Things went from bad to worse for Empire Company Limited (TSX:EMP.A) shareholders December 15 on the news its second-quarter profits dropped 70% to $32.9 million on a 2.1% decline in revenue.
Investors took little time expressing their displeasure, sending its stock down more than 12% in early trading. Empire’s stock is now trading below its five-year low of $16.90.
Is there anything the Sobey family can do to stop the bleeding? Or has the Safeway fiasco permanently broken Empire Company’s stock?
For the sake of the Sobey family fortune, which has declined by approximately $1.4 billion since Empire stock hit a five-year high of $31.98 in February 2015, you would hope so.
Prior to the Safeway acquisition in 2013, and even after it, Empire Company stock was doing great. Between 2006 and 2014, it had a positive total return in seven out of eight of those years. It has only had one down year in 2008, when it had a negative total return of less than 1% compared to a decline of 33% for the S&P/TSX Composite Total Return Index.
In other words, it was a shining star, and now that star appears to be crashing to earth.
At the heart of the problem continues to be Sobeys’s inability to integrate the $5.8 billion Safeway acquisition into its own business. Since the deal, Empire Company has been forced to take $2.8 billion in goodwill impairments–an obvious indication in hindsight that it overpaid in a big way for the western Canadian grocery chain.

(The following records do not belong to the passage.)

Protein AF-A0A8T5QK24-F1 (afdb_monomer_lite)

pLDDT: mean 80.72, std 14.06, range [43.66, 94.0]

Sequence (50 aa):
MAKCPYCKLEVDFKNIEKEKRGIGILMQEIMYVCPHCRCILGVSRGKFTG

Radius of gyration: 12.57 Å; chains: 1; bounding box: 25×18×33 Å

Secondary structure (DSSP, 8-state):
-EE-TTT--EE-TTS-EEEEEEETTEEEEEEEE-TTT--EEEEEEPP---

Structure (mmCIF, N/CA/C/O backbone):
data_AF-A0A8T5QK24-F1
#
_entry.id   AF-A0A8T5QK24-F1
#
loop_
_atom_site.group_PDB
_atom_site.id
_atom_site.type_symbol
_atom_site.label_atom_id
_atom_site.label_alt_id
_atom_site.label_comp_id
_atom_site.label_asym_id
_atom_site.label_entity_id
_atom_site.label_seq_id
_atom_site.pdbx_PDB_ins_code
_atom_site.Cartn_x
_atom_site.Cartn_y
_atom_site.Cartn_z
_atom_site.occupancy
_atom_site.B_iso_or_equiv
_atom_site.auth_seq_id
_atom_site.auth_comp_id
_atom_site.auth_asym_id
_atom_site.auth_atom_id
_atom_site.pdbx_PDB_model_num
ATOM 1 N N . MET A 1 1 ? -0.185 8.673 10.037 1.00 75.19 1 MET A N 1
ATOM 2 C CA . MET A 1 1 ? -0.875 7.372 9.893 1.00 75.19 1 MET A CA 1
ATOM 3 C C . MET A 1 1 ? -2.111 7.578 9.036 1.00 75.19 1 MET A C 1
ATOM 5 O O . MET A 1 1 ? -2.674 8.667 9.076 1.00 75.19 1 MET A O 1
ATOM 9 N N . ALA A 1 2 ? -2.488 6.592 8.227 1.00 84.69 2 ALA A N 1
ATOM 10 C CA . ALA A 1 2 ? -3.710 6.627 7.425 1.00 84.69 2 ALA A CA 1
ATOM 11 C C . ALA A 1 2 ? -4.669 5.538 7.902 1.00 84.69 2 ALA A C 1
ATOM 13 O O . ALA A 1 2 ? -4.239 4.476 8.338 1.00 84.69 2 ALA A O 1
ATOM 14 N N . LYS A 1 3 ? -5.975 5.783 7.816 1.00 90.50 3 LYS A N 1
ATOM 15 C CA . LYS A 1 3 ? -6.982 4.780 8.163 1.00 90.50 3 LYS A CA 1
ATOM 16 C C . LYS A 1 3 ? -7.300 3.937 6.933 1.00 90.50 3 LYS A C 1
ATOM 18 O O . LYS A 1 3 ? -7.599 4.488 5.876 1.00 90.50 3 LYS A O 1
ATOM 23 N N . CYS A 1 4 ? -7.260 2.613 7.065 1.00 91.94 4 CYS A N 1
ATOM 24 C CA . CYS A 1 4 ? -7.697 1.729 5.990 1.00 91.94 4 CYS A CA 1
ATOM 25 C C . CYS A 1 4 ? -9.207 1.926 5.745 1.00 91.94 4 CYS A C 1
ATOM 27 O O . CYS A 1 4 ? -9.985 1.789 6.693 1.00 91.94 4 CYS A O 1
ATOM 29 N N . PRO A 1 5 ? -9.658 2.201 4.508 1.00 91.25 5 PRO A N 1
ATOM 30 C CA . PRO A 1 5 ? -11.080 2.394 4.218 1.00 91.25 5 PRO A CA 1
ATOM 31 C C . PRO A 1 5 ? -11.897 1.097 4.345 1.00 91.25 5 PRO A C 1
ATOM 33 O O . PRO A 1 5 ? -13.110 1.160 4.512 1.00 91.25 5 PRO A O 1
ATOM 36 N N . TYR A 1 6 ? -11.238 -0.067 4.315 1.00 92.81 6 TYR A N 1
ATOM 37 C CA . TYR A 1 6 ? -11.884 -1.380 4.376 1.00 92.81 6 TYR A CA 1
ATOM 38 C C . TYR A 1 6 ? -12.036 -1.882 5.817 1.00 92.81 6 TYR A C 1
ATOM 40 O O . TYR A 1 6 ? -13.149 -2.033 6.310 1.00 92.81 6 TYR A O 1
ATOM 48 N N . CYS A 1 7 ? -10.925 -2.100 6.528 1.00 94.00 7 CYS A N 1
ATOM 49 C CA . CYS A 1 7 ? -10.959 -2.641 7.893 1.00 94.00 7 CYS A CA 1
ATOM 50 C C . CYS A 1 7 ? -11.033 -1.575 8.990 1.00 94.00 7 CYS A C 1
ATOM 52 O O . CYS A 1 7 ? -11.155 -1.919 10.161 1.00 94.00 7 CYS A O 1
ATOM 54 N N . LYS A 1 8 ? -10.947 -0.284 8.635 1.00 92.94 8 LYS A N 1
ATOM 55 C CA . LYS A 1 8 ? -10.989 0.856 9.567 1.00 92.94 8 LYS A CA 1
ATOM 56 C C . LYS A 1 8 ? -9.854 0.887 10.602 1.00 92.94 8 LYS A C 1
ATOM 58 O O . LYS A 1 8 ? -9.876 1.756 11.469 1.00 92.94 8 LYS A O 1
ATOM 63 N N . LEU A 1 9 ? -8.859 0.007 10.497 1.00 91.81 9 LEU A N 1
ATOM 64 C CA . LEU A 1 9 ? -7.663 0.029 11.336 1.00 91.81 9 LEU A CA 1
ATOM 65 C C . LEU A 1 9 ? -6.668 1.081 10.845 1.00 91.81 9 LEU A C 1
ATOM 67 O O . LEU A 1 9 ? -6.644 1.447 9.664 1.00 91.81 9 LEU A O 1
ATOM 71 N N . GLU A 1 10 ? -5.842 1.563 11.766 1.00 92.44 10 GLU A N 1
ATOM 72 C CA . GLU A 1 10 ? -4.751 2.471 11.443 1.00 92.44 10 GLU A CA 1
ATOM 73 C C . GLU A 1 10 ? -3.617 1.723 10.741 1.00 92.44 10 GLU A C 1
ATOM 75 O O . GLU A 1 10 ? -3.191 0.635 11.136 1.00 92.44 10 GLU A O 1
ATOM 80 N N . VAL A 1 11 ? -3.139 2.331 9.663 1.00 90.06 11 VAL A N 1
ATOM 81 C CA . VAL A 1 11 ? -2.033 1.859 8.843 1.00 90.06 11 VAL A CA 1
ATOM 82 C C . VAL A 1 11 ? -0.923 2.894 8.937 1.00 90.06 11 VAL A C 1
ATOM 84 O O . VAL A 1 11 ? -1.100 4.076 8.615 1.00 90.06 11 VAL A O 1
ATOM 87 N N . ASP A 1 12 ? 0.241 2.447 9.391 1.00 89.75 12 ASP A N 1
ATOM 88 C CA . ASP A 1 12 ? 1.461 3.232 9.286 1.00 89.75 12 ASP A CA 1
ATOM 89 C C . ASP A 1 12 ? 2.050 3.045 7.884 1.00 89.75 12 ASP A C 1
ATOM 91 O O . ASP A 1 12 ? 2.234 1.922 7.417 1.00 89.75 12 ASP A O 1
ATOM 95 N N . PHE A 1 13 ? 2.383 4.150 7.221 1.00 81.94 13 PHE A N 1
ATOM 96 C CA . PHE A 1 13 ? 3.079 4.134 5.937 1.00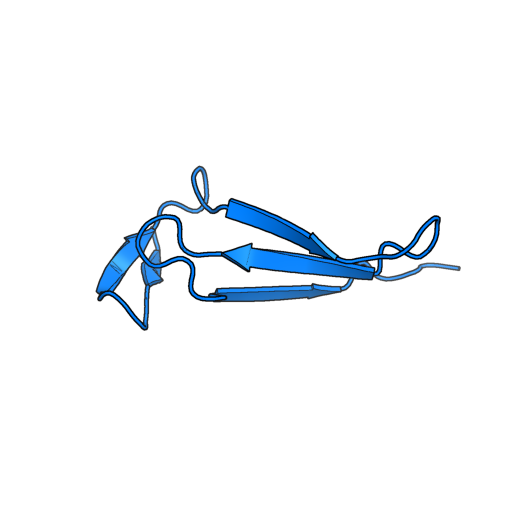 81.94 13 PHE A CA 1
ATOM 97 C C . PHE A 1 13 ? 4.462 3.477 6.027 1.00 81.94 13 PHE A C 1
ATOM 99 O O . PHE A 1 13 ? 4.969 3.009 5.008 1.00 81.94 13 PHE A O 1
ATOM 106 N N . LYS A 1 14 ? 5.068 3.412 7.221 1.00 85.19 14 LYS A N 1
ATOM 107 C CA . LYS A 1 14 ? 6.303 2.649 7.458 1.00 85.19 14 LYS A CA 1
ATOM 108 C C . LYS A 1 14 ? 6.094 1.134 7.364 1.00 85.19 14 LYS A C 1
ATOM 110 O O . LYS A 1 14 ? 6.991 0.442 6.900 1.00 85.19 14 LYS A O 1
ATOM 115 N N . ASN A 1 15 ? 4.910 0.648 7.744 1.00 83.69 15 ASN A N 1
ATOM 116 C CA . ASN A 1 15 ? 4.562 -0.777 7.807 1.00 83.69 15 ASN A CA 1
ATOM 117 C C . ASN A 1 15 ? 3.590 -1.204 6.695 1.00 83.69 15 ASN A C 1
ATOM 119 O O . ASN A 1 15 ? 3.006 -2.282 6.762 1.00 83.69 15 ASN A O 1
ATOM 123 N N . ILE A 1 16 ? 3.363 -0.350 5.694 1.00 87.81 16 ILE A N 1
ATOM 124 C CA . ILE A 1 16 ? 2.484 -0.681 4.575 1.00 87.81 16 ILE A CA 1
ATOM 125 C C . ILE A 1 16 ? 3.177 -1.703 3.670 1.00 87.81 16 ILE A C 1
ATOM 127 O O . ILE A 1 16 ? 4.313 -1.495 3.232 1.00 87.81 16 ILE A O 1
ATOM 131 N N . GLU A 1 17 ? 2.495 -2.809 3.387 1.00 89.75 17 GLU A N 1
ATOM 132 C CA . GLU A 1 17 ? 3.027 -3.836 2.499 1.00 89.75 17 GLU A CA 1
ATOM 133 C C . GLU A 1 17 ? 3.031 -3.321 1.059 1.00 89.75 17 GLU A C 1
ATOM 135 O O . GLU A 1 17 ? 2.127 -2.599 0.628 1.00 89.75 17 GLU A O 1
ATOM 140 N N . LYS A 1 18 ? 4.079 -3.663 0.309 1.00 88.75 18 LYS A N 1
ATOM 141 C CA . LYS A 1 18 ? 4.233 -3.274 -1.094 1.00 88.75 18 LYS A CA 1
ATOM 142 C C . LYS A 1 18 ? 4.439 -4.526 -1.924 1.00 88.75 18 LYS A C 1
ATOM 144 O O . LYS A 1 18 ? 5.516 -5.116 -1.888 1.00 88.75 18 LYS A O 1
ATOM 149 N N . GLU A 1 19 ? 3.430 -4.902 -2.693 1.00 87.12 19 GLU A N 1
ATOM 150 C CA . GLU A 1 19 ? 3.556 -5.973 -3.674 1.00 87.12 19 GLU A CA 1
ATOM 151 C C . GLU A 1 19 ? 3.973 -5.376 -5.014 1.00 87.12 19 GLU A C 1
ATOM 153 O O . GLU A 1 19 ? 3.416 -4.380 -5.473 1.00 87.12 19 GLU A O 1
ATOM 158 N N . LYS A 1 20 ? 4.976 -5.970 -5.654 1.00 81.31 20 LYS A N 1
ATOM 159 C CA . LYS A 1 20 ? 5.367 -5.588 -7.009 1.00 81.31 20 LYS A CA 1
ATOM 160 C C . LYS A 1 20 ? 4.806 -6.625 -7.966 1.00 81.31 20 LYS A C 1
ATOM 162 O O . LYS A 1 20 ? 5.104 -7.809 -7.817 1.00 81.31 20 LYS A O 1
ATOM 167 N N . ARG A 1 21 ? 4.007 -6.192 -8.940 1.00 74.44 21 ARG A N 1
ATOM 168 C CA . ARG A 1 21 ? 3.550 -7.061 -10.030 1.00 74.44 21 ARG A CA 1
ATOM 169 C C . ARG A 1 21 ? 4.217 -6.646 -11.336 1.00 74.44 21 ARG A C 1
ATOM 171 O O . ARG A 1 21 ? 4.152 -5.490 -11.748 1.00 74.44 21 ARG A O 1
ATOM 178 N N . GLY A 1 22 ? 4.872 -7.615 -11.970 1.00 68.94 22 GLY A N 1
ATOM 179 C CA . GLY A 1 22 ? 5.529 -7.471 -13.263 1.00 68.94 22 GLY A CA 1
ATOM 180 C C . GLY A 1 22 ? 6.233 -8.762 -13.671 1.00 68.94 22 GLY A C 1
ATOM 181 O O . GLY A 1 22 ? 6.696 -9.515 -12.816 1.00 68.94 22 GLY A O 1
ATOM 182 N N . ILE A 1 23 ? 6.284 -9.024 -14.975 1.00 58.31 23 ILE A N 1
ATOM 183 C CA . ILE A 1 23 ? 6.969 -10.181 -15.555 1.00 58.31 23 ILE A CA 1
ATOM 184 C C . ILE A 1 23 ? 8.271 -9.655 -16.179 1.00 58.31 23 ILE A C 1
ATOM 186 O O . ILE A 1 23 ? 8.241 -8.943 -17.181 1.00 58.31 23 ILE A O 1
ATOM 190 N N . GLY A 1 24 ? 9.418 -9.966 -15.571 1.00 63.09 24 GLY A N 1
ATOM 191 C CA . GLY A 1 24 ? 10.742 -9.592 -16.091 1.00 63.09 24 GLY A CA 1
ATOM 192 C C . GLY A 1 24 ? 11.091 -8.097 -15.979 1.00 63.09 24 GLY A C 1
ATOM 193 O O . GLY A 1 24 ? 10.755 -7.440 -14.999 1.00 63.09 24 GLY A O 1
ATOM 194 N N . ILE A 1 25 ? 11.799 -7.563 -16.984 1.00 57.91 25 ILE A N 1
ATOM 195 C CA . ILE A 1 25 ? 12.354 -6.186 -17.036 1.00 57.91 25 ILE A CA 1
ATOM 196 C C . ILE A 1 25 ? 11.245 -5.105 -17.039 1.00 57.91 25 ILE A C 1
ATOM 198 O O . ILE A 1 25 ? 11.489 -3.942 -16.726 1.00 57.91 25 ILE A O 1
ATOM 202 N N . LEU A 1 26 ? 9.998 -5.492 -17.315 1.00 59.59 26 LEU A N 1
ATOM 203 C CA . LEU A 1 26 ? 8.799 -4.652 -17.272 1.00 59.59 26 LEU A CA 1
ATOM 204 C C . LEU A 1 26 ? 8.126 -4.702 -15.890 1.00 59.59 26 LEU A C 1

However, that’s now firmly in the past.
To right the ship, interim CEO François Vimard has brought in consultants to figure out how it can cut costs at Sobeys, deeper and of the more permanent variety, so that it can return the grocery store to its historical levels of profitability while addressing the problems in its organizational structure that prevent it from meeting the needs of shoppers.
It’s never a good thing when you have to bring in third parties to solve your problems, but perhaps a fresh set of eyes is needed to make this turnaround work.
In the second quarter, Sobeys’s same-store sales from Sudbury East to the Atlantic, excluding fuel, declined by 1.2%; from Thunder Bay West, they dropped 3.8%.
While it’s easy to blame all of its woes on the acquisition, it’s clear that problems exist in the eastern part of Canada as well. That said, Loblaw Companies Limited (TSX:L) isn’t exactly lighting it up on the revenue front either.
In the three months ended October 8, Loblaw’s same-store sales growth in the food unit increased by 1.4%, excluding fuel, compared to 3.1% a year earlier. Of course, Loblaw is doing a great job on the bottom line, and that’s translated into a decent year on the markets.
The only way Empire Company stock can stop this skid is by Sobeys delivering better profits in the coming year; a same-store sales uptick east of Thunder Bay would be even better, and the same thing from its West unit would send its stock immediately back to $30.
When will this happen?
I say positive same-store sales growth in its East unit will happen in 2017, and it will occur possibly a year later for better profits and same-store sales growth in its West unit.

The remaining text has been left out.